Русская провинция и будущее России. 95-ый километр

95-й километр

Около двух часов в пути по направлению к Москве, и вот он – 95-й км. Именно тут находится поворот на деревню с необычным названием Вороний Остров, куда в детстве меня отправляли на все три летних месяца. С виду поселение достаточно большое – около 50 домов, но по окончании дачного сезона обитаемых остается только восемь.

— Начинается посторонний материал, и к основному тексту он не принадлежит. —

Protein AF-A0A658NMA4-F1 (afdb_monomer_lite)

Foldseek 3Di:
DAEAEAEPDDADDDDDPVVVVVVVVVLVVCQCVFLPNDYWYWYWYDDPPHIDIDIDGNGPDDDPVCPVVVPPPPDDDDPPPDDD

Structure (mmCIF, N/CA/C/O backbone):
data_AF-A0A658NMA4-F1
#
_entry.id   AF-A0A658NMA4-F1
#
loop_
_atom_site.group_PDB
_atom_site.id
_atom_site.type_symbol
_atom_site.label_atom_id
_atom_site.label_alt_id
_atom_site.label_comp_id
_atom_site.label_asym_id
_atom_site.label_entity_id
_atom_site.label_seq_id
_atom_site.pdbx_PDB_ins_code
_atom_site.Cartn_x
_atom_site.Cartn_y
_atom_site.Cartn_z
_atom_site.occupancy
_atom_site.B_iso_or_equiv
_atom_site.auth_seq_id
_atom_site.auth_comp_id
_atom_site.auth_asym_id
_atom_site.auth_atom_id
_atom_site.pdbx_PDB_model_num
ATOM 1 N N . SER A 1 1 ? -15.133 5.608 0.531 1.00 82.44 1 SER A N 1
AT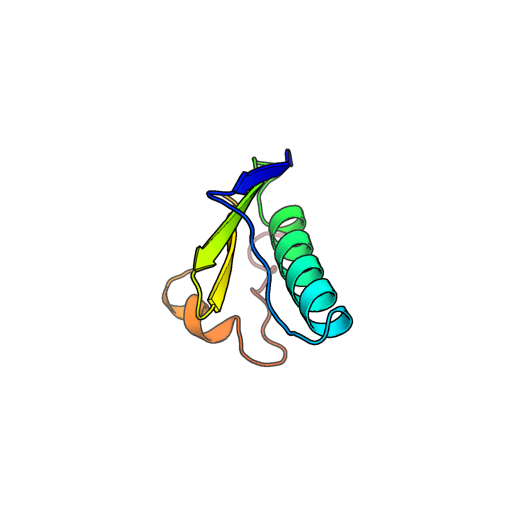OM 2 C CA . SER A 1 1 ? -13.767 6.074 0.267 1.00 82.44 1 SER A CA 1
ATOM 3 C C . SER A 1 1 ? -13.624 6.398 -1.197 1.00 82.44 1 SER A C 1
ATOM 5 O O . SER A 1 1 ? -13.930 5.550 -2.029 1.00 82.44 1 SER A O 1
ATOM 7 N N . GLU A 1 2 ? -13.203 7.615 -1.507 1.00 90.69 2 GLU A N 1
ATOM 8 C CA . GLU A 1 2 ? -12.764 7.994 -2.851 1.00 90.69 2 GLU A CA 1
ATOM 9 C C . GLU A 1 2 ? -11.347 7.454 -3.093 1.00 90.69 2 GLU A C 1
ATOM 11 O O . GLU A 1 2 ? -10.525 7.484 -2.178 1.00 90.69 2 GLU A O 1
ATOM 16 N N . LEU A 1 3 ? -11.059 6.942 -4.293 1.00 93.50 3 LEU A N 1
ATOM 17 C CA . LEU A 1 3 ? -9.732 6.441 -4.659 1.00 93.50 3 LEU A CA 1
ATOM 18 C C . LEU A 1 3 ? -9.057 7.415 -5.625 1.00 93.50 3 LEU A C 1
ATOM 20 O O . LEU A 1 3 ? -9.557 7.636 -6.726 1.00 93.50 3 LEU A O 1
ATOM 24 N N . VAL A 1 4 ? -7.889 7.924 -5.241 1.00 96.19 4 VAL A N 1
ATOM 25 C CA . VAL A 1 4 ? -7.058 8.784 -6.090 1.00 96.19 4 VAL A CA 1
ATOM 26 C C . VAL A 1 4 ? -5.777 8.058 -6.475 1.00 96.19 4 VAL A C 1
ATOM 28 O O . VAL A 1 4 ? -5.094 7.486 -5.628 1.00 96.19 4 VAL A O 1
ATOM 31 N N . LEU A 1 5 ? -5.457 8.084 -7.770 1.00 94.19 5 LEU A N 1
ATOM 32 C CA . LEU A 1 5 ? -4.270 7.456 -8.341 1.00 94.19 5 LEU A CA 1
ATOM 33 C C . LEU A 1 5 ? -3.245 8.520 -8.744 1.00 94.19 5 LEU A C 1
ATOM 35 O O . LEU A 1 5 ? -3.508 9.336 -9.627 1.00 94.19 5 LEU A O 1
ATOM 39 N N . HIS A 1 6 ? -2.048 8.443 -8.170 1.00 94.94 6 HIS A N 1
ATOM 40 C CA . HIS A 1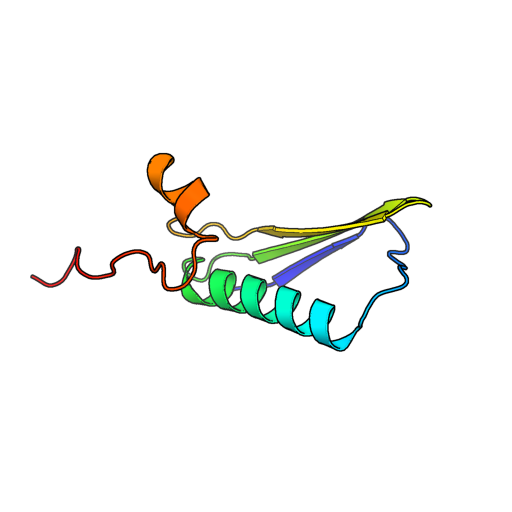 6 ? -0.883 9.199 -8.615 1.00 94.94 6 HIS A CA 1
ATOM 41 C C . HIS A 1 6 ? 0.134 8.276 -9.279 1.00 94.94 6 HIS A C 1
ATOM 43 O O . HIS A 1 6 ? 0.431 7.182 -8.796 1.00 94.94 6 HIS A O 1
ATOM 49 N N . ARG A 1 7 ? 0.705 8.740 -10.390 1.00 90.06 7 ARG A N 1
ATOM 50 C CA . ARG A 1 7 ? 1.825 8.079 -11.058 1.00 90.06 7 ARG A CA 1
ATOM 51 C C . ARG A 1 7 ? 2.779 9.117 -11.624 1.00 90.06 7 ARG A C 1
ATOM 53 O O . ARG A 1 7 ? 2.329 10.088 -12.225 1.00 90.06 7 ARG A O 1
ATOM 60 N N . THR A 1 8 ? 4.076 8.904 -11.446 1.00 84.62 8 THR A N 1
ATOM 61 C CA . THR A 1 8 ? 5.126 9.807 -11.953 1.00 84.62 8 THR A CA 1
ATOM 62 C C . THR A 1 8 ? 5.713 9.355 -13.294 1.00 84.62 8 THR A C 1
ATOM 64 O O . THR A 1 8 ? 6.507 10.075 -13.888 1.00 84.62 8 THR A O 1
ATOM 67 N N . GLY A 1 9 ? 5.295 8.193 -13.805 1.00 84.75 9 GLY A N 1
ATOM 68 C CA . GLY A 1 9 ? 5.740 7.638 -15.082 1.00 84.75 9 GLY A CA 1
ATOM 69 C C . GLY A 1 9 ? 5.259 6.197 -15.286 1.00 84.75 9 GLY A C 1
ATOM 70 O O . GLY A 1 9 ? 4.443 5.700 -14.497 1.00 84.75 9 GLY A O 1
ATOM 71 N N . PRO A 1 10 ? 5.735 5.510 -16.339 1.00 81.69 10 PRO A N 1
ATOM 72 C CA . PRO A 1 10 ? 5.489 4.085 -16.527 1.00 81.69 10 PRO A CA 1
ATOM 73 C C . PRO A 1 10 ? 6.037 3.279 -15.345 1.00 81.69 10 PRO A C 1
ATOM 75 O O . PRO A 1 10 ? 7.200 3.409 -14.983 1.00 81.69 10 PRO A O 1
ATOM 78 N N . CYS A 1 11 ? 5.196 2.434 -14.755 1.00 87.06 11 CYS A N 1
ATOM 79 C CA . CYS A 1 11 ? 5.577 1.528 -13.675 1.00 87.06 11 CYS A CA 1
ATOM 80 C C . CYS A 1 11 ? 5.483 0.097 -14.206 1.00 87.06 11 CYS A C 1
ATOM 82 O O . CYS A 1 11 ? 4.417 -0.515 -14.150 1.00 87.06 11 CYS A O 1
ATOM 84 N N . VAL A 1 12 ? 6.576 -0.402 -14.784 1.00 88.38 12 VAL A N 1
ATOM 85 C CA . VAL A 1 12 ? 6.649 -1.740 -15.386 1.00 88.38 12 VAL A CA 1
ATOM 86 C C . VAL A 1 12 ? 7.707 -2.549 -14.650 1.00 88.38 12 VAL A C 1
ATOM 88 O O . VAL A 1 12 ? 8.816 -2.073 -14.441 1.00 88.38 12 VAL A O 1
ATOM 91 N N . VAL A 1 13 ? 7.354 -3.766 -14.244 1.00 91.50 13 VAL A N 1
ATOM 92 C CA . VAL A 1 13 ? 8.249 -4.690 -13.543 1.00 91.50 13 VAL A CA 1
ATOM 93 C C . VAL A 1 13 ? 7.895 -6.126 -13.914 1.00 91.50 13 VAL A C 1
ATOM 95 O O . VAL A 1 13 ? 6.725 -6.441 -14.141 1.00 91.50 13 VAL A O 1
ATOM 98 N N . GLU A 1 14 ? 8.895 -7.001 -13.960 1.00 94.31 14 GLU A N 1
ATOM 99 C CA . GLU A 1 14 ? 8.683 -8.440 -14.074 1.00 94.31 14 GLU A CA 1
ATOM 100 C C . GLU A 1 14 ? 8.363 -9.023 -12.691 1.00 94.31 14 GLU A C 1
ATOM 102 O O . GLU A 1 14 ? 9.173 -8.967 -11.766 1.00 94.31 14 GLU A O 1
ATOM 107 N N . ALA A 1 15 ? 7.146 -9.539 -12.523 1.00 93.12 15 ALA A N 1
ATOM 108 C CA . ALA A 1 15 ? 6.674 -10.102 -11.265 1.00 93.12 15 ALA A CA 1
ATOM 109 C C . ALA A 1 15 ? 5.551 -11.123 -11.501 1.00 93.12 15 ALA A C 1
ATOM 111 O O . ALA A 1 15 ? 4.886 -11.125 -12.536 1.00 93.12 15 ALA A O 1
ATOM 112 N N . ASP A 1 16 ? 5.275 -11.956 -10.496 1.00 97.44 16 ASP A N 1
ATOM 113 C CA . ASP A 1 16 ? 4.075 -12.797 -10.479 1.00 97.44 16 ASP A CA 1
ATOM 114 C C . ASP A 1 16 ? 2.827 -11.908 -10.330 1.00 97.44 16 ASP A C 1
ATOM 116 O O . ASP A 1 16 ? 2.495 -11.432 -9.238 1.00 97.44 16 ASP A O 1
ATOM 120 N N . ALA A 1 17 ? 2.120 -11.698 -11.443 1.00 94.94 17 ALA A N 1
ATOM 121 C CA . ALA A 1 17 ? 0.944 -10.835 -11.509 1.00 94.94 17 ALA A CA 1
ATOM 122 C C . ALA A 1 17 ? -0.152 -11.227 -10.501 1.00 94.94 17 ALA A C 1
ATOM 124 O O . ALA A 1 17 ? -0.801 -10.351 -9.924 1.00 94.94 17 ALA A O 1
ATOM 125 N N . ARG A 1 18 ? -0.339 -12.529 -10.225 1.00 97.00 18 ARG A N 1
ATOM 126 C CA . ARG A 1 18 ? -1.351 -12.999 -9.262 1.00 97.00 18 ARG A CA 1
ATOM 127 C C . ARG A 1 18 ? -0.957 -12.637 -7.835 1.00 97.00 18 ARG A C 1
ATOM 129 O O . ARG A 1 18 ? -1.812 -12.217 -7.051 1.00 97.00 18 ARG A O 1
ATOM 136 N N . ARG A 1 19 ? 0.327 -12.774 -7.483 1.00 96.69 19 ARG A N 1
ATOM 137 C CA . ARG A 1 19 ? 0.838 -12.363 -6.163 1.00 96.69 19 ARG A CA 1
ATOM 138 C C . ARG A 1 19 ? 0.730 -10.857 -5.970 1.00 96.69 19 ARG A C 1
ATOM 140 O O . ARG A 1 19 ? 0.229 -10.433 -4.931 1.00 96.69 19 ARG A O 1
ATOM 147 N N . VAL A 1 20 ? 1.121 -10.067 -6.970 1.00 95.44 20 VAL A N 1
ATOM 148 C CA . VAL A 1 20 ? 1.010 -8.601 -6.914 1.00 95.44 20 VAL A CA 1
ATOM 149 C C . VAL A 1 20 ? -0.451 -8.184 -6.747 1.00 95.44 20 VAL A C 1
ATOM 151 O O . VAL A 1 20 ? -0.774 -7.467 -5.803 1.00 95.44 20 VAL A O 1
ATOM 154 N N . GLN A 1 21 ? -1.366 -8.707 -7.568 1.00 95.31 21 GLN A N 1
ATOM 155 C CA . GLN A 1 21 ? -2.796 -8.404 -7.456 1.00 95.31 21 GLN A CA 1
ATOM 156 C C . GLN A 1 21 ? -3.358 -8.753 -6.069 1.00 95.31 21 GLN A C 1
ATOM 158 O O . GLN A 1 21 ? -4.169 -8.004 -5.520 1.00 95.31 21 GLN A O 1
ATOM 163 N N . ARG A 1 22 ? -2.918 -9.872 -5.476 1.00 96.75 22 ARG A N 1
ATOM 164 C CA . ARG A 1 22 ? -3.310 -10.262 -4.116 1.00 96.75 22 ARG A CA 1
ATOM 165 C C . ARG A 1 22 ? -2.821 -9.261 -3.070 1.00 96.75 22 ARG A C 1
ATOM 167 O O . ARG A 1 22 ? -3.606 -8.887 -2.204 1.00 96.75 22 ARG A O 1
ATOM 174 N N . ILE A 1 23 ? -1.564 -8.825 -3.150 1.00 95.25 23 ILE A N 1
ATOM 175 C CA . ILE A 1 23 ? -0.996 -7.827 -2.231 1.00 95.25 23 ILE A CA 1
ATOM 176 C C . ILE A 1 23 ? -1.791 -6.522 -2.328 1.00 95.25 23 ILE A C 1
ATOM 178 O O . ILE A 1 23 ? -2.281 -6.032 -1.313 1.00 95.25 23 ILE A O 1
ATOM 182 N N . VAL A 1 24 ? -2.005 -6.012 -3.544 1.00 95.19 24 VAL A N 1
ATOM 183 C CA . VAL A 1 24 ? -2.743 -4.759 -3.768 1.00 95.19 24 VAL A CA 1
ATOM 184 C C . VAL A 1 24 ? -4.175 -4.852 -3.248 1.00 95.19 24 VAL A C 1
ATOM 186 O O . VAL A 1 24 ? -4.626 -3.957 -2.536 1.00 95.19 24 VAL A O 1
ATOM 189 N N . ARG A 1 25 ? -4.885 -5.953 -3.531 1.00 96.25 25 ARG A N 1
ATOM 190 C CA . ARG A 1 25 ? -6.238 -6.171 -2.996 1.00 96.25 25 ARG A CA 1
ATOM 191 C C . ARG A 1 25 ? -6.269 -6.189 -1.473 1.00 96.25 25 ARG A C 1
ATOM 193 O O . ARG A 1 25 ? -7.193 -5.622 -0.903 1.00 96.25 25 ARG A O 1
ATOM 200 N N . ASN A 1 26 ? -5.298 -6.825 -0.823 1.00 95.06 26 ASN A N 1
ATOM 201 C CA . ASN A 1 26 ? -5.247 -6.874 0.638 1.00 95.06 26 ASN A CA 1
ATOM 202 C C . ASN A 1 26 ? -5.052 -5.474 1.233 1.00 95.06 26 ASN A C 1
ATOM 204 O O . ASN A 1 26 ? -5.785 -5.093 2.141 1.00 95.06 26 ASN A O 1
ATOM 208 N N . LEU A 1 27 ? -4.114 -4.694 0.688 1.00 95.00 27 LEU A N 1
ATOM 209 C CA . LEU A 1 27 ? -3.858 -3.327 1.146 1.00 95.00 27 LEU A CA 1
ATOM 210 C C . LEU A 1 27 ? -5.078 -2.420 0.934 1.00 95.00 27 LEU A C 1
ATOM 212 O O . LEU A 1 27 ? -5.502 -1.742 1.865 1.00 95.00 27 LEU A O 1
ATOM 216 N N . LEU A 1 28 ? -5.696 -2.459 -0.253 1.00 95.75 28 LEU A N 1
ATOM 217 C CA . LEU A 1 28 ? -6.909 -1.685 -0.541 1.00 95.75 28 LEU A CA 1
ATOM 218 C C . LEU A 1 28 ? -8.095 -2.119 0.325 1.00 95.75 28 LEU A C 1
ATOM 220 O O . LEU A 1 28 ? -8.854 -1.274 0.784 1.00 95.75 28 LEU A O 1
ATOM 224 N N 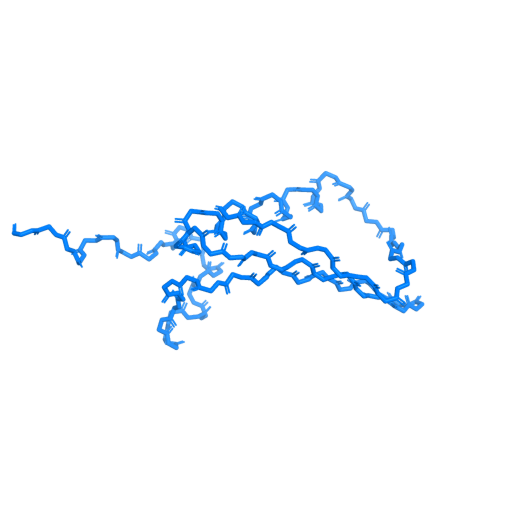. SER A 1 29 ? -8.255 -3.419 0.582 1.00 94.69 29 SER A N 1
ATOM 225 C CA . SER A 1 29 ? -9.313 -3.916 1.464 1.00 94.69 29 SER A CA 1
ATOM 226 C C . SER A 1 29 ? -9.132 -3.416 2.895 1.00 94.69 29 SER A C 1
ATOM 228 O O . SER A 1 29 ? -10.121 -3.064 3.532 1.00 94.69 29 SER A O 1
ATOM 230 N N . ASN A 1 30 ? -7.897 -3.366 3.399 1.00 93.12 30 ASN A N 1
ATOM 231 C CA . ASN A 1 30 ? -7.613 -2.808 4.719 1.00 93.12 30 ASN A CA 1
ATOM 232 C C . ASN A 1 30 ? -7.920 -1.305 4.748 1.00 93.12 30 ASN A C 1
ATOM 234 O O . ASN A 1 30 ? -8.633 -0.853 5.637 1.00 93.12 30 ASN A O 1
ATOM 238 N N . ALA A 1 31 ? -7.468 -0.558 3.738 1.00 94.56 31 ALA A N 1
ATOM 239 C CA . ALA A 1 31 ? -7.728 0.874 3.607 1.00 94.56 31 ALA A CA 1
ATOM 240 C C . ALA A 1 31 ? -9.231 1.204 3.517 1.00 94.56 31 ALA A C 1
ATOM 242 O O . ALA A 1 31 ? -9.692 2.166 4.121 1.00 94.56 31 ALA A O 1
ATOM 243 N N . ILE A 1 32 ? -10.026 0.401 2.802 1.00 93.62 32 ILE A N 1
ATOM 244 C CA . ILE A 1 32 ? -11.485 0.587 2.710 1.00 93.62 32 ILE A CA 1
ATOM 245 C C . ILE A 1 32 ? -12.162 0.307 4.056 1.00 93.62 32 ILE A C 1
ATOM 247 O O . ILE A 1 32 ? -13.032 1.073 4.468 1.00 93.62 32 ILE A O 1
ATOM 251 N N . SER A 1 33 ? -11.771 -0.775 4.732 1.00 92.00 33 SER A N 1
ATOM 252 C CA . SER A 1 33 ? -12.383 -1.194 5.998 1.00 92.00 33 SER A CA 1
ATOM 253 C C . SER A 1 33 ? -11.999 -0.303 7.179 1.00 92.00 33 SER A C 1
ATOM 255 O O . SER A 1 33 ? -12.814 -0.101 8.073 1.00 92.00 33 SER A O 1
ATOM 257 N N . HIS A 1 34 ? -10.766 0.210 7.202 1.00 90.12 34 HIS A N 1
ATOM 258 C CA . HIS A 1 34 ? -10.205 0.923 8.355 1.00 90.12 34 HIS A CA 1
ATOM 259 C C . HIS A 1 34 ? -9.983 2.420 8.112 1.00 90.12 34 HIS A C 1
ATOM 261 O O . HIS A 1 34 ? -9.837 3.161 9.076 1.00 90.12 34 HIS A O 1
ATOM 267 N N . GLY A 1 35 ? -10.031 2.883 6.859 1.00 90.19 35 GLY A N 1
ATOM 268 C CA . GLY A 1 35 ? -9.783 4.271 6.451 1.00 90.19 35 GLY A CA 1
ATOM 269 C C . GLY A 1 35 ? -10.910 5.269 6.739 1.00 90.19 35 GLY A C 1
ATOM 270 O O . GLY A 1 35 ? -10.930 6.334 6.125 1.00 90.19 35 GLY A O 1
ATOM 271 N N . GLU A 1 36 ? -11.883 4.926 7.592 1.00 91.62 36 GLU A N 1
ATOM 272 C CA . GLU A 1 36 ? -13.005 5.795 8.005 1.00 91.62 36 GLU A CA 1
ATOM 273 C C . GLU A 1 36 ? -13.776 6.453 6.843 1.00 91.62 36 GLU A C 1
ATOM 275 O O . GLU A 1 36 ? -14.185 7.610 6.912 1.00 91.62 36 GLU A O 1
ATOM 280 N N . HIS A 1 37 ? -13.943 5.736 5.729 1.00 90.31 37 HIS A N 1
ATOM 281 C CA . HIS A 1 37 ? -14.558 6.245 4.495 1.00 90.31 37 HIS A CA 1
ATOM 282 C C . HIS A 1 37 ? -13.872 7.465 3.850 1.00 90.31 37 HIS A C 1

Дядя Юра и тетя Шура живут в Вороньем Острове уже давно. Я помню их с самого детства, как только начала ездить на дачу. Уже тогда они порой заходили к нам, пытаясь что-нибудь продать или просто попросить денег в долг. Я их всегда боялась: дядя Юра с тетей Шурой – местные пьяницы. Он – высокий, слегка сутулый, молчаливый и угрюмый – всегда напоминал мне волка из советского мультфильма «Ну, погоди!»: как и этот персонаж, дядя Юра бродит по деревеньке с сигаретой во рту в старой майке цвета тельняшки. В деревне его почему-то называют цыганом. Жена его, Шурочка, полная, с распухшим лицом, крикливая женщина, редко показывается на улице. Когда-то супруги жили в Колпино, где у Шуры, как рассказывают, даже была собственная торговая лавка. Но это было давно. Дело не заладилось, а Шуре и Юре вместе с 7 детьми пришлось вернуться обратно в деревню. Теперь супруги живут вдвоем: дети разъехались, а некоторые уже погибли. Летом дядя Юра вылезает на подработку: то траву скосит, то починит что-нибудь у дачников. Оплату берет либо деньгами, либо сразу бутылкой. Раньше у Шуры с Юрой была целая компания, которой они собирались вечерком. Но несколько лет назад один их товарищ после таких посиделок не проснулся, а прошлым летом, уснув, вместе со своим домом сгорел другой. Теперь супруги выпивают одни: остальные местные жители – старики - продолжают заниматься остатками своего хозяйства, пить им некогда. Правда, с огородом и животными им одним управиться с каждым годом становится все труднее. Вот и не осталось теперь коров в деревне, всех закололи.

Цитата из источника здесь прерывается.